Start of Block

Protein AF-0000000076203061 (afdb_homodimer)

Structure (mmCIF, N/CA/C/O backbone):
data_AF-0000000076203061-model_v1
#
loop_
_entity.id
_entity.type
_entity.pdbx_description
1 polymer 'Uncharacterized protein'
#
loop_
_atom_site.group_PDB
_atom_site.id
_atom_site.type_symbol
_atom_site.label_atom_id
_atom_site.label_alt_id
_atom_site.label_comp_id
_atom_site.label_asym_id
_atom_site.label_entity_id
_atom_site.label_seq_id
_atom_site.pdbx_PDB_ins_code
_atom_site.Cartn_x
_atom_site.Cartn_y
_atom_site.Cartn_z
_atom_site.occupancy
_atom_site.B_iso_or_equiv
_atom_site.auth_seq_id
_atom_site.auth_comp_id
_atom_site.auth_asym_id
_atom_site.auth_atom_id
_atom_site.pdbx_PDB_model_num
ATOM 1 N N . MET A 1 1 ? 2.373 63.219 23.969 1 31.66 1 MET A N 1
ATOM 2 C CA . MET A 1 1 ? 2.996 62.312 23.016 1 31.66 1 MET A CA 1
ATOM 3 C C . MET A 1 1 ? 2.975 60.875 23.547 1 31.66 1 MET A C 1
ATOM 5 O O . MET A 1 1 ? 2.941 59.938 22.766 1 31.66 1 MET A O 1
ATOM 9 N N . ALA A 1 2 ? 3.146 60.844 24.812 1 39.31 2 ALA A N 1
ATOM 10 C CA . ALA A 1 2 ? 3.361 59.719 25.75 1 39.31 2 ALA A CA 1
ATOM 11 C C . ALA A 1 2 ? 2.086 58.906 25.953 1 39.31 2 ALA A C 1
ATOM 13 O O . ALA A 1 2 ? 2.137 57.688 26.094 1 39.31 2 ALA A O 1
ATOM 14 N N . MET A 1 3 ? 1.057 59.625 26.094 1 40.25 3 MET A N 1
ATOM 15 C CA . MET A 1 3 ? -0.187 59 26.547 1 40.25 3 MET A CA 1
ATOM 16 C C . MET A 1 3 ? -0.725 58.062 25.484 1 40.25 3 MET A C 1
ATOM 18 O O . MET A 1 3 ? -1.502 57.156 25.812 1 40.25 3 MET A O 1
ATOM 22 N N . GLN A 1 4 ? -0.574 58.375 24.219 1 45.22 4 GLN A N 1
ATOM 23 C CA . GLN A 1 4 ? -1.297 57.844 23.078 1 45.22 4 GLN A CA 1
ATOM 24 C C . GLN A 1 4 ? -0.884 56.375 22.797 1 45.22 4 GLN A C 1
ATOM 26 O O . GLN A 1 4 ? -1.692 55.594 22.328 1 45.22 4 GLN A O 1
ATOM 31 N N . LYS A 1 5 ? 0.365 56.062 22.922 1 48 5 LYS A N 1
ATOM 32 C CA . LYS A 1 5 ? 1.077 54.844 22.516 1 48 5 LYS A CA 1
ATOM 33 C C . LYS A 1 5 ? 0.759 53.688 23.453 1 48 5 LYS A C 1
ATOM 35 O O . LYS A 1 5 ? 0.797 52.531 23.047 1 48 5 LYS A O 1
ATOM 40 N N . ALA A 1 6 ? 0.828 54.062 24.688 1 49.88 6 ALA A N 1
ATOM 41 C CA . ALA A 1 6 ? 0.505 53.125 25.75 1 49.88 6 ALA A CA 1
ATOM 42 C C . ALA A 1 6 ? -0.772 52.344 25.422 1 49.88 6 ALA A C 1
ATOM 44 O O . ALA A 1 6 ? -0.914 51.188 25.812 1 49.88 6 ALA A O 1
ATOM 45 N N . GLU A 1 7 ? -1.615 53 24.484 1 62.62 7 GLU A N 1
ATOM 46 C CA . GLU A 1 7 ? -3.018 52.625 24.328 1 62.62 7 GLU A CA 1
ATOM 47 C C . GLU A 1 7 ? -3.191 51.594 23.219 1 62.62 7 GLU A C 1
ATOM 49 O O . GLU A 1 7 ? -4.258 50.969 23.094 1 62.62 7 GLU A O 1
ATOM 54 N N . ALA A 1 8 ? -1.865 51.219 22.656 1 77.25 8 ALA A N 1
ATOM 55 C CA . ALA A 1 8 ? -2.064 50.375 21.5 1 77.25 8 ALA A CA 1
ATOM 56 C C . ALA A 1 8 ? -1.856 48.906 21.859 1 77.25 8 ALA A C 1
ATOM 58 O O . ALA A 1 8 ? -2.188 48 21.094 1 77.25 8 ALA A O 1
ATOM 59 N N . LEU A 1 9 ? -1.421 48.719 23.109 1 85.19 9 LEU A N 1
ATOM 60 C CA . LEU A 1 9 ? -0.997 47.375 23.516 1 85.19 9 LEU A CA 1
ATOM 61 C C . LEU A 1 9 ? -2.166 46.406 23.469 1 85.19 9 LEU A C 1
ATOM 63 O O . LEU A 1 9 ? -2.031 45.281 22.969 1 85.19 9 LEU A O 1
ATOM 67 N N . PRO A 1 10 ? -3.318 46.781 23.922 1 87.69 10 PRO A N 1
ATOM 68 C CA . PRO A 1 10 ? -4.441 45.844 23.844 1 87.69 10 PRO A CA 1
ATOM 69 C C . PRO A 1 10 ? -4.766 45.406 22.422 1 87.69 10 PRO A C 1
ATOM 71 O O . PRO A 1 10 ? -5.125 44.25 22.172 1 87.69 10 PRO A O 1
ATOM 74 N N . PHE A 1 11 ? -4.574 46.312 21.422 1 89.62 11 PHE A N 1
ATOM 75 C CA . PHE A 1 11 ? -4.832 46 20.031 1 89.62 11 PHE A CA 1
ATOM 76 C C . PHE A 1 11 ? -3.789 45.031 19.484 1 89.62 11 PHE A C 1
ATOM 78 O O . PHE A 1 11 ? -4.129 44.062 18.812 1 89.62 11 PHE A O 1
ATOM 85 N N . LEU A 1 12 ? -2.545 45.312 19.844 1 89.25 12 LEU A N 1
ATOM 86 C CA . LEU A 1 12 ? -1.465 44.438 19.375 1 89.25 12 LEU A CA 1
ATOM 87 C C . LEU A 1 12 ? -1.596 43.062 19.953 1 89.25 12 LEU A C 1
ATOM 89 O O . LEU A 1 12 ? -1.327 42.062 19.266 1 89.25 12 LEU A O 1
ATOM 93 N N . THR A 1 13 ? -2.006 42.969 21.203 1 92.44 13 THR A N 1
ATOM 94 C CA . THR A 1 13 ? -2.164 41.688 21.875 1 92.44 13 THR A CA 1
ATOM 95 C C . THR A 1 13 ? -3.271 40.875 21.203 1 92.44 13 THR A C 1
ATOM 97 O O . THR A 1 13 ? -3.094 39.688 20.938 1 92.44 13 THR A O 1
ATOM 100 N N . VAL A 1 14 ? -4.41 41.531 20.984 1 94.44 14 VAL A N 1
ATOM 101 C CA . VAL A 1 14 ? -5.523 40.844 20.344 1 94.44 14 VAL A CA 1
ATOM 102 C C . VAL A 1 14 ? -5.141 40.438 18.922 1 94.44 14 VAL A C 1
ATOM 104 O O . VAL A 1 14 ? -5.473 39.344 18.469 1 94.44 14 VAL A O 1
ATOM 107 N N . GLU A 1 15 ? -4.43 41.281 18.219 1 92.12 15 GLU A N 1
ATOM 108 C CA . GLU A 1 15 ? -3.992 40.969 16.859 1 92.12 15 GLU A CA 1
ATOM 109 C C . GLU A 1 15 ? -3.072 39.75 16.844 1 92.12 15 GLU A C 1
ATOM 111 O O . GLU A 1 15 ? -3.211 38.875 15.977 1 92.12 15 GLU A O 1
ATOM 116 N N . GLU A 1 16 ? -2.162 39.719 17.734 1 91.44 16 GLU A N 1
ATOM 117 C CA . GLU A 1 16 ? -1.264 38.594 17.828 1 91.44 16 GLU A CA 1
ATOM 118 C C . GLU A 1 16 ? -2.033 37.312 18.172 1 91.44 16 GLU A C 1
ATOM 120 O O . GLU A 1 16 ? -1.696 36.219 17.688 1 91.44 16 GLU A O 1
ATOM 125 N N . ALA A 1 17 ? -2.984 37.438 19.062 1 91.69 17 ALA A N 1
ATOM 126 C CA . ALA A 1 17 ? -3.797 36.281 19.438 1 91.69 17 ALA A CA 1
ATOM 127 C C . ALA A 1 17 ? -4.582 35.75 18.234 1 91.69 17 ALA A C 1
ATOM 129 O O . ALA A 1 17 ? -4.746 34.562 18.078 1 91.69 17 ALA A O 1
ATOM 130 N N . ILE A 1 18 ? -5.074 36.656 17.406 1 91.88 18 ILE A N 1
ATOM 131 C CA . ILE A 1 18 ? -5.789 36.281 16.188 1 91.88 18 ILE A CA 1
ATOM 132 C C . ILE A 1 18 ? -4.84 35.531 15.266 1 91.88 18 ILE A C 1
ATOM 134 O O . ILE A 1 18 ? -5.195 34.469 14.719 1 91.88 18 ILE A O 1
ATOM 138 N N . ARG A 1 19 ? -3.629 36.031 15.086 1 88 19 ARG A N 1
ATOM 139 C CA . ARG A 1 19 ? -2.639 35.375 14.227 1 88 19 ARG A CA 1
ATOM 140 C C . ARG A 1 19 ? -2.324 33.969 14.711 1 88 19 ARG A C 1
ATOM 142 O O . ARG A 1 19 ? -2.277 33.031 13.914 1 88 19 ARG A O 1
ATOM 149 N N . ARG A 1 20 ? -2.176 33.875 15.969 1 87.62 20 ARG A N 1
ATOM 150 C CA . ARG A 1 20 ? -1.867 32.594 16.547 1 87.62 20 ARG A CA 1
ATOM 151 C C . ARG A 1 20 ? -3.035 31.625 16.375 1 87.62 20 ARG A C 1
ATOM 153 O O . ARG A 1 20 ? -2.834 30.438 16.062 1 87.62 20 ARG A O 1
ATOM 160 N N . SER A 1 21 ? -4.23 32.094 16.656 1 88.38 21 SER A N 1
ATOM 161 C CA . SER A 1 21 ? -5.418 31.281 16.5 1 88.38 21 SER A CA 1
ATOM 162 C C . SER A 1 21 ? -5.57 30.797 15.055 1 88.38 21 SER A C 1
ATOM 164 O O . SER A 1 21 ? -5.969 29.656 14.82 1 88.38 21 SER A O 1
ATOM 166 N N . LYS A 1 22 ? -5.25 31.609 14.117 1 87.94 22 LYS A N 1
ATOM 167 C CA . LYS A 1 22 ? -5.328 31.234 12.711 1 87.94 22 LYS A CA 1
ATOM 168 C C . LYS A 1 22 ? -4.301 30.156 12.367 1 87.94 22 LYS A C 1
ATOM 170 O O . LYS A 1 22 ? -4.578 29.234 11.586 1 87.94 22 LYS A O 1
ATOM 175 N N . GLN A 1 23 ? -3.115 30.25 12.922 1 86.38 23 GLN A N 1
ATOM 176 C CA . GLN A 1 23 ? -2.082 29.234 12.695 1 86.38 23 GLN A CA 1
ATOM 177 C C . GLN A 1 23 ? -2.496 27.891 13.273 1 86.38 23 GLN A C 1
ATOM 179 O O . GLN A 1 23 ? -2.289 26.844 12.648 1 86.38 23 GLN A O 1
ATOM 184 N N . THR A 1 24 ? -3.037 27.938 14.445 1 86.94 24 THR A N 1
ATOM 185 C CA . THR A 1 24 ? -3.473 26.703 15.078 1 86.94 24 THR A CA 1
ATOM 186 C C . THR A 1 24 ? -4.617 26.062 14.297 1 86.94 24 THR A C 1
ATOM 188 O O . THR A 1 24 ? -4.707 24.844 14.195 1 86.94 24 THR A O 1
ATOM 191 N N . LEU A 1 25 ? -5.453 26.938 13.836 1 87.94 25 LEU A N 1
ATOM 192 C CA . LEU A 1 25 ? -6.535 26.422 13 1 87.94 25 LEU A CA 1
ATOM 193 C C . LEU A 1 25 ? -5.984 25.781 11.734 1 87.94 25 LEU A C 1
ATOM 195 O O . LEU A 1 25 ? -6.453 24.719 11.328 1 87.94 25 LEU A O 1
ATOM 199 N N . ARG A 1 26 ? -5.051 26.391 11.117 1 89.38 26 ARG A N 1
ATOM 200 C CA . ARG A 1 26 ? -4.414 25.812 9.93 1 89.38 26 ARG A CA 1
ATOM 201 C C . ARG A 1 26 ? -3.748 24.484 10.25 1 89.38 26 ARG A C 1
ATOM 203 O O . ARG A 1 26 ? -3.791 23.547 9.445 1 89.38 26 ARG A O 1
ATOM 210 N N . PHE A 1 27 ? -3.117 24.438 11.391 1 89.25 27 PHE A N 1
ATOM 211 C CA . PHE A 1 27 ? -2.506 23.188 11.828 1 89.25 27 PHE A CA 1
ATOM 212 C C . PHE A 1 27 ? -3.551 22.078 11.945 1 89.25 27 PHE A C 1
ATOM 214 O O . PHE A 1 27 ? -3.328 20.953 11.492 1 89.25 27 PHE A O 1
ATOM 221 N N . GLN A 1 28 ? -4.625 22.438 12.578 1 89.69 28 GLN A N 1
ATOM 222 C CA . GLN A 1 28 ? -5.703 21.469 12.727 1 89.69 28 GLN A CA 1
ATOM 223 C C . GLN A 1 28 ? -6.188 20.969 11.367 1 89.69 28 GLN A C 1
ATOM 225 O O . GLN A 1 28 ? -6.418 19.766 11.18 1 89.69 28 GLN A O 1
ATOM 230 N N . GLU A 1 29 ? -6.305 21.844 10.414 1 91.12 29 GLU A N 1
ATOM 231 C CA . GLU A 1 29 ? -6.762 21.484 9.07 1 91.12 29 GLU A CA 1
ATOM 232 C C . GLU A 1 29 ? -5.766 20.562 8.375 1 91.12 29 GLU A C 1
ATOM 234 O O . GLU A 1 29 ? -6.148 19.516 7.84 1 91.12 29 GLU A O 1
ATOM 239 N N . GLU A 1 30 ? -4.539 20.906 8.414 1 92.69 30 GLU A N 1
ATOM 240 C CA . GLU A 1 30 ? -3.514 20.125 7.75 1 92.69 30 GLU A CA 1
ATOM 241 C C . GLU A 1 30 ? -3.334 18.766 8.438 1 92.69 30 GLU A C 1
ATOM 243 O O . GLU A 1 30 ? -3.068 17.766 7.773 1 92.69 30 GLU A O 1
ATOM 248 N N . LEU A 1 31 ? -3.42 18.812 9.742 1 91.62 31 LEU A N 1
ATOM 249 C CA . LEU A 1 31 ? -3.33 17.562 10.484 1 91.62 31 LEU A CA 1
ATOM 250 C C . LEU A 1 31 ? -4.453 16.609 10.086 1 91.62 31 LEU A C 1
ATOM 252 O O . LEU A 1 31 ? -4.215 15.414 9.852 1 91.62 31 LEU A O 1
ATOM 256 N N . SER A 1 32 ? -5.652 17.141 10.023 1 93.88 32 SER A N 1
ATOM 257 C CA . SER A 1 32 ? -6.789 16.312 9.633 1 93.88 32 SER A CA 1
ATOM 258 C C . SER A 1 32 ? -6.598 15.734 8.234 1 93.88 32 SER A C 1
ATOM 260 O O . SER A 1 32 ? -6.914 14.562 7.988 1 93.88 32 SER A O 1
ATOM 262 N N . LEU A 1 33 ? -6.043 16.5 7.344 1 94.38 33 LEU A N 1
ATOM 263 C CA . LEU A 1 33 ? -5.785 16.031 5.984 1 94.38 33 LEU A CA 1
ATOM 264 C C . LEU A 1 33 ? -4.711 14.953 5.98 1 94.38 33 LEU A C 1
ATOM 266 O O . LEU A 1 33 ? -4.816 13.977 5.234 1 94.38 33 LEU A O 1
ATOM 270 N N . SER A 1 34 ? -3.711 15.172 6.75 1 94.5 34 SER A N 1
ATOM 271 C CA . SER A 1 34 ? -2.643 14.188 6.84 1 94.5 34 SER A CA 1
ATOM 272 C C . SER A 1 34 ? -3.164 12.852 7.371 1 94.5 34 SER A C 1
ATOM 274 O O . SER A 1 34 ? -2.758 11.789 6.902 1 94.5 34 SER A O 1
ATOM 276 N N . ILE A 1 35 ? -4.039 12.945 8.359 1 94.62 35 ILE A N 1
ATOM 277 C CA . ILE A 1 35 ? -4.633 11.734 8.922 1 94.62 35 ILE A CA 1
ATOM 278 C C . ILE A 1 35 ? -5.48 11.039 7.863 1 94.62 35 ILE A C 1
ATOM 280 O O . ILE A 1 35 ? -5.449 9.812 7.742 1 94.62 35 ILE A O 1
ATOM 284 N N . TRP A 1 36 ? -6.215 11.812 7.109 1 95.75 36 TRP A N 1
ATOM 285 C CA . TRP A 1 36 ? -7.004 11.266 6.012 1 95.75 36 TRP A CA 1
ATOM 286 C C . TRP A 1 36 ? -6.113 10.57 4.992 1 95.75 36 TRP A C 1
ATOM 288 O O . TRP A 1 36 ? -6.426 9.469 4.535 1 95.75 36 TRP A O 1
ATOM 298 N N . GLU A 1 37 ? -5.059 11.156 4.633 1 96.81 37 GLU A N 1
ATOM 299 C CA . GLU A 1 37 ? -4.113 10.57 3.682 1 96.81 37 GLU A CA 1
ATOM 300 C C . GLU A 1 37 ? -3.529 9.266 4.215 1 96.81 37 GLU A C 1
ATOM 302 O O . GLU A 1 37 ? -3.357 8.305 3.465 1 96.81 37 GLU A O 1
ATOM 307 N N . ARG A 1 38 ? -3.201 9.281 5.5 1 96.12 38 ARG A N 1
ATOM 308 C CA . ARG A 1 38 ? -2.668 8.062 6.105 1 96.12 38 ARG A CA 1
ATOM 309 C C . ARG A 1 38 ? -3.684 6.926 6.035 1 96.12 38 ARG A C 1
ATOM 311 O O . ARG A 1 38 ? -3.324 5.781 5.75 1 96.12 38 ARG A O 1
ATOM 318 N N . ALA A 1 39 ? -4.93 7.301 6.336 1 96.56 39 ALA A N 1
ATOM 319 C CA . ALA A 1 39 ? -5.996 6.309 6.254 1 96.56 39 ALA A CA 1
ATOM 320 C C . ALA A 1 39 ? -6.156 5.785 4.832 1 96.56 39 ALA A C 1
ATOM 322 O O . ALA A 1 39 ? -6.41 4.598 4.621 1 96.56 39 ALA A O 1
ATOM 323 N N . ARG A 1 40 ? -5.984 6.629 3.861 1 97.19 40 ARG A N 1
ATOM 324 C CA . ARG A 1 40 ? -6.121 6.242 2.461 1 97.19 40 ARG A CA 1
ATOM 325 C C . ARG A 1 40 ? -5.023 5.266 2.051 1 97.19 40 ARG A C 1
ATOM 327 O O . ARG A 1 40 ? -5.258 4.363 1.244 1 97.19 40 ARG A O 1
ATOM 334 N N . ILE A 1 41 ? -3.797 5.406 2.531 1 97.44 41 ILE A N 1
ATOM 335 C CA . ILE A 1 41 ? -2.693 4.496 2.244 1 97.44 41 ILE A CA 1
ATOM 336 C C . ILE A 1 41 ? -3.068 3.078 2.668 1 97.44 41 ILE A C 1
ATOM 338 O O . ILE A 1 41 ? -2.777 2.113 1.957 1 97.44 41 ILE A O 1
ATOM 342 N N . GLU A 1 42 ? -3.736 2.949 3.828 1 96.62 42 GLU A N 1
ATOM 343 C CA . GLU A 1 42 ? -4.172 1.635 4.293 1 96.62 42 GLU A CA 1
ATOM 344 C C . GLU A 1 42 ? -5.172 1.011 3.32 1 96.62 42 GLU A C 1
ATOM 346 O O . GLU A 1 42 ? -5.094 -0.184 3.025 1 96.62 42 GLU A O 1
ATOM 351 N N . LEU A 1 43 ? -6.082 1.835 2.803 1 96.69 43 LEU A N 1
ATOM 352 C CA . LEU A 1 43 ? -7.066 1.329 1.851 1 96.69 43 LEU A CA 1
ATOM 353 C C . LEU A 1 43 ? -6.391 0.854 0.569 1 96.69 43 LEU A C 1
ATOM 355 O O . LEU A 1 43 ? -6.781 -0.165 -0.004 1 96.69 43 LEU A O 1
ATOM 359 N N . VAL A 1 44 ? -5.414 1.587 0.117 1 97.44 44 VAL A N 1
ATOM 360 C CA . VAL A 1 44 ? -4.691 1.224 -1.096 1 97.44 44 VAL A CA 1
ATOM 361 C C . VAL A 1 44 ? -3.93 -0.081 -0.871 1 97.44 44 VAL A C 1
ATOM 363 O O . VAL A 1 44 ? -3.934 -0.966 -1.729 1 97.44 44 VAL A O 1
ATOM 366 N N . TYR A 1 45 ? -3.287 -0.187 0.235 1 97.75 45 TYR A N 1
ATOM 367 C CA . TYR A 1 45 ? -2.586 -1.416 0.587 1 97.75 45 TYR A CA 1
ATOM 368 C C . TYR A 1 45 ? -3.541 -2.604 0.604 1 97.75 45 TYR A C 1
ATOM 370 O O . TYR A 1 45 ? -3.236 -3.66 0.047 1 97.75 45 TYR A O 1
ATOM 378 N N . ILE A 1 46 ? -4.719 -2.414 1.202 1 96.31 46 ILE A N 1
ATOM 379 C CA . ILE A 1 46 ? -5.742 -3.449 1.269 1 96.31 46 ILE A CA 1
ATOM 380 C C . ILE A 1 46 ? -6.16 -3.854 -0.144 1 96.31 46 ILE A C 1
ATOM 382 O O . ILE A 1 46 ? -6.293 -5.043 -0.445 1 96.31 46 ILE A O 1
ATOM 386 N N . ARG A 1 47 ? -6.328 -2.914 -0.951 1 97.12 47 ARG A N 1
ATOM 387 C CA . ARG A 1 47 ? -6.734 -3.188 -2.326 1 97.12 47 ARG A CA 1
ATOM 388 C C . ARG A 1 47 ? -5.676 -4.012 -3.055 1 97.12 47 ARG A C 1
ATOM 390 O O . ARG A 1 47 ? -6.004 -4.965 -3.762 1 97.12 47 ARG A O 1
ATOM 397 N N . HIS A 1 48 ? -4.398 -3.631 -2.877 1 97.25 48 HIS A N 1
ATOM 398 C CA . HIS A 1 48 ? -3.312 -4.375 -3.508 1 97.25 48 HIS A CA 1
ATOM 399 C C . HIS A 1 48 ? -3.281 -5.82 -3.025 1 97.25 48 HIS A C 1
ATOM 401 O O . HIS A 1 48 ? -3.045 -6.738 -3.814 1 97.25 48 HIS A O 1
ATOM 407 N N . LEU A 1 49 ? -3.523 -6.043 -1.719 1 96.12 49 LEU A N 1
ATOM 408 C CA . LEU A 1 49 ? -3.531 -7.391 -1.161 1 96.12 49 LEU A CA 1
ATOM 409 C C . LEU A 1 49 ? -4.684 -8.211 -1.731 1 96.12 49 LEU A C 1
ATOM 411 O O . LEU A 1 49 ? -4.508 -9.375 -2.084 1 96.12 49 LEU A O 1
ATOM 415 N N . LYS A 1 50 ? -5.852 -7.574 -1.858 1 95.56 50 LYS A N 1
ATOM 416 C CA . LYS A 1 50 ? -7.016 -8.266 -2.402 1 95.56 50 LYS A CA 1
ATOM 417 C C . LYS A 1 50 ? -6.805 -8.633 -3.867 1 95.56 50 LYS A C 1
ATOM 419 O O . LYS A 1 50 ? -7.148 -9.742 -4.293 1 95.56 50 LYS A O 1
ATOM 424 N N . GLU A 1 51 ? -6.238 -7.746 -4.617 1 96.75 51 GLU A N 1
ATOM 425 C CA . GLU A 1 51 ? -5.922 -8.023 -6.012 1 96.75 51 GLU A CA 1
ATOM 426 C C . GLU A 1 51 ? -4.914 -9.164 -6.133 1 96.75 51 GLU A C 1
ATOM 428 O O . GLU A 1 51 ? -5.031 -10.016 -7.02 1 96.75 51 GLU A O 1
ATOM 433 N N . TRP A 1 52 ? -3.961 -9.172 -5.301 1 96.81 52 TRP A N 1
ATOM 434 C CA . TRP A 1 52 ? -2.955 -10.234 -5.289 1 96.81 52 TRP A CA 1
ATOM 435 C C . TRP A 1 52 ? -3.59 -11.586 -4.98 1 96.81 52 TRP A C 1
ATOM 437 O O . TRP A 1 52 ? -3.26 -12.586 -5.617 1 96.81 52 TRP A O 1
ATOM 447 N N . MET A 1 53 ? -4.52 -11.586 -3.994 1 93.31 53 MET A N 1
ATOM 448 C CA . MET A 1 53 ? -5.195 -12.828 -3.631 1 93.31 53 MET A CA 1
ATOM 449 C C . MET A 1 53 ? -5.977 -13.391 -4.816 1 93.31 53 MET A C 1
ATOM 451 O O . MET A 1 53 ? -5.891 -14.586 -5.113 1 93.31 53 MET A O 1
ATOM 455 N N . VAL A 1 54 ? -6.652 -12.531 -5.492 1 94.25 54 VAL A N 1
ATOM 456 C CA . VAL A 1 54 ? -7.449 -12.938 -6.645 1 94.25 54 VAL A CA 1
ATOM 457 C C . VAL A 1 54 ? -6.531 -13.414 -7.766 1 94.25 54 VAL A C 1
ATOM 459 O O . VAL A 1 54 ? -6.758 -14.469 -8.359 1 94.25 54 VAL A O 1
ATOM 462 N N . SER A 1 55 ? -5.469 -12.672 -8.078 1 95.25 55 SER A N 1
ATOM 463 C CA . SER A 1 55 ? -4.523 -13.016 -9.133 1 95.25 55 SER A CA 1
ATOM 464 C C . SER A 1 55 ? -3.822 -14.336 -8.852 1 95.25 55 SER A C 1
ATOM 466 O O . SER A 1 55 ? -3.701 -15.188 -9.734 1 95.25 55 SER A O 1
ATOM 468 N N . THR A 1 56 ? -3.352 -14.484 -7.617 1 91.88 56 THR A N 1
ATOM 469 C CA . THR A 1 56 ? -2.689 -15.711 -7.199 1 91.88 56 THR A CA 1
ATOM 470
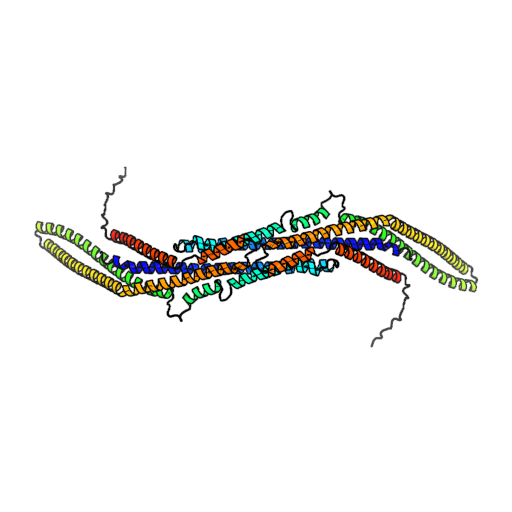 C C . THR A 1 56 ? -3.637 -16.906 -7.32 1 91.88 56 THR A C 1
ATOM 472 O O . THR A 1 56 ? -3.256 -17.953 -7.836 1 91.88 56 THR A O 1
ATOM 475 N N . GLY A 1 57 ? -4.898 -16.719 -6.918 1 88.5 57 GLY A N 1
ATOM 476 C CA . GLY A 1 57 ? -5.887 -17.781 -7.055 1 88.5 57 GLY A CA 1
ATOM 477 C C . GLY A 1 57 ? -6.164 -18.156 -8.5 1 88.5 57 GLY A C 1
ATOM 478 O O . GLY A 1 57 ? -6.242 -19.328 -8.836 1 88.5 57 GLY A O 1
ATOM 479 N N . SER A 1 58 ? -6.254 -17.203 -9.336 1 90.69 58 SER A N 1
ATOM 480 C CA . SER A 1 58 ? -6.574 -17.438 -10.742 1 90.69 58 SER A CA 1
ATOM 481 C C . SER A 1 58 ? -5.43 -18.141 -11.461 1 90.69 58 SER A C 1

End of Block

> **Problem statement**
Print the first line of the records above and each line after it, exactly, through the line with "ATOM 24 C C".

> **Answer to this problem**
Protein AF-0000000076203061 (afdb_homodimer)

Structure (mmCIF, N/CA/C/O backbone):
data_AF-0000000076203061-model_v1
#
loop_
_entity.id
_entity.type
_entity.pdbx_description
1 polymer 'Uncharacterized protein'
#
loop_
_atom_site.group_PDB
_atom_site.id
_atom_site.type_symbol
_atom_site.label_atom_id
_atom_site.label_alt_id
_atom_site.label_comp_id
_atom_site.label_asym_id
_atom_site.label_entity_id
_atom_site.label_seq_id
_atom_site.pdbx_PDB_ins_code
_atom_site.Cartn_x
_atom_site.Cartn_y
_atom_site.Cartn_z
_atom_site.occupancy
_atom_site.B_iso_or_equiv
_atom_site.auth_seq_id
_atom_site.auth_comp_id
_atom_site.auth_asym_id
_atom_site.auth_atom_id
_atom_site.pdbx_PDB_model_num
ATOM 1 N N . MET A 1 1 ? 2.373 63.219 23.969 1 31.66 1 MET A N 1
ATOM 2 C CA . MET A 1 1 ? 2.996 62.312 23.016 1 31.66 1 MET A CA 1
ATOM 3 C C . MET A 1 1 ? 2.975 60.875 23.547 1 31.66 1 MET A C 1
ATOM 5 O O . MET A 1 1 ? 2.941 59.938 22.766 1 31.66 1 MET A O 1
ATOM 9 N N . ALA A 1 2 ? 3.146 60.844 24.812 1 39.31 2 ALA A N 1
ATOM 10 C CA . ALA A 1 2 ? 3.361 59.719 25.75 1 39.31 2 ALA A CA 1
ATOM 11 C C . ALA A 1 2 ? 2.086 58.906 25.953 1 39.31 2 ALA A C 1
ATOM 13 O O . ALA A 1 2 ? 2.137 57.688 26.094 1 39.31 2 ALA A O 1
ATOM 14 N N . MET A 1 3 ? 1.057 59.625 26.094 1 40.25 3 MET A N 1
ATOM 15 C CA . MET A 1 3 ? -0.187 59 26.547 1 40.25 3 MET A CA 1
ATOM 16 C C . MET A 1 3 ? -0.725 58.062 25.484 1 40.25 3 MET A C 1
ATOM 18 O O . MET A 1 3 ? -1.502 57.156 25.812 1 40.25 3 MET A O 1
ATOM 22 N N . GLN A 1 4 ? -0.574 58.375 24.219 1 45.22 4 GLN A N 1
ATOM 23 C CA . GLN A 1 4 ? -1.297 57.844 23.078 1 45.22 4 GLN A CA 1
ATOM 24 C C . GLN A 1 4 ? -0.884 56.375 22.797 1 45.22 4 GLN A C 1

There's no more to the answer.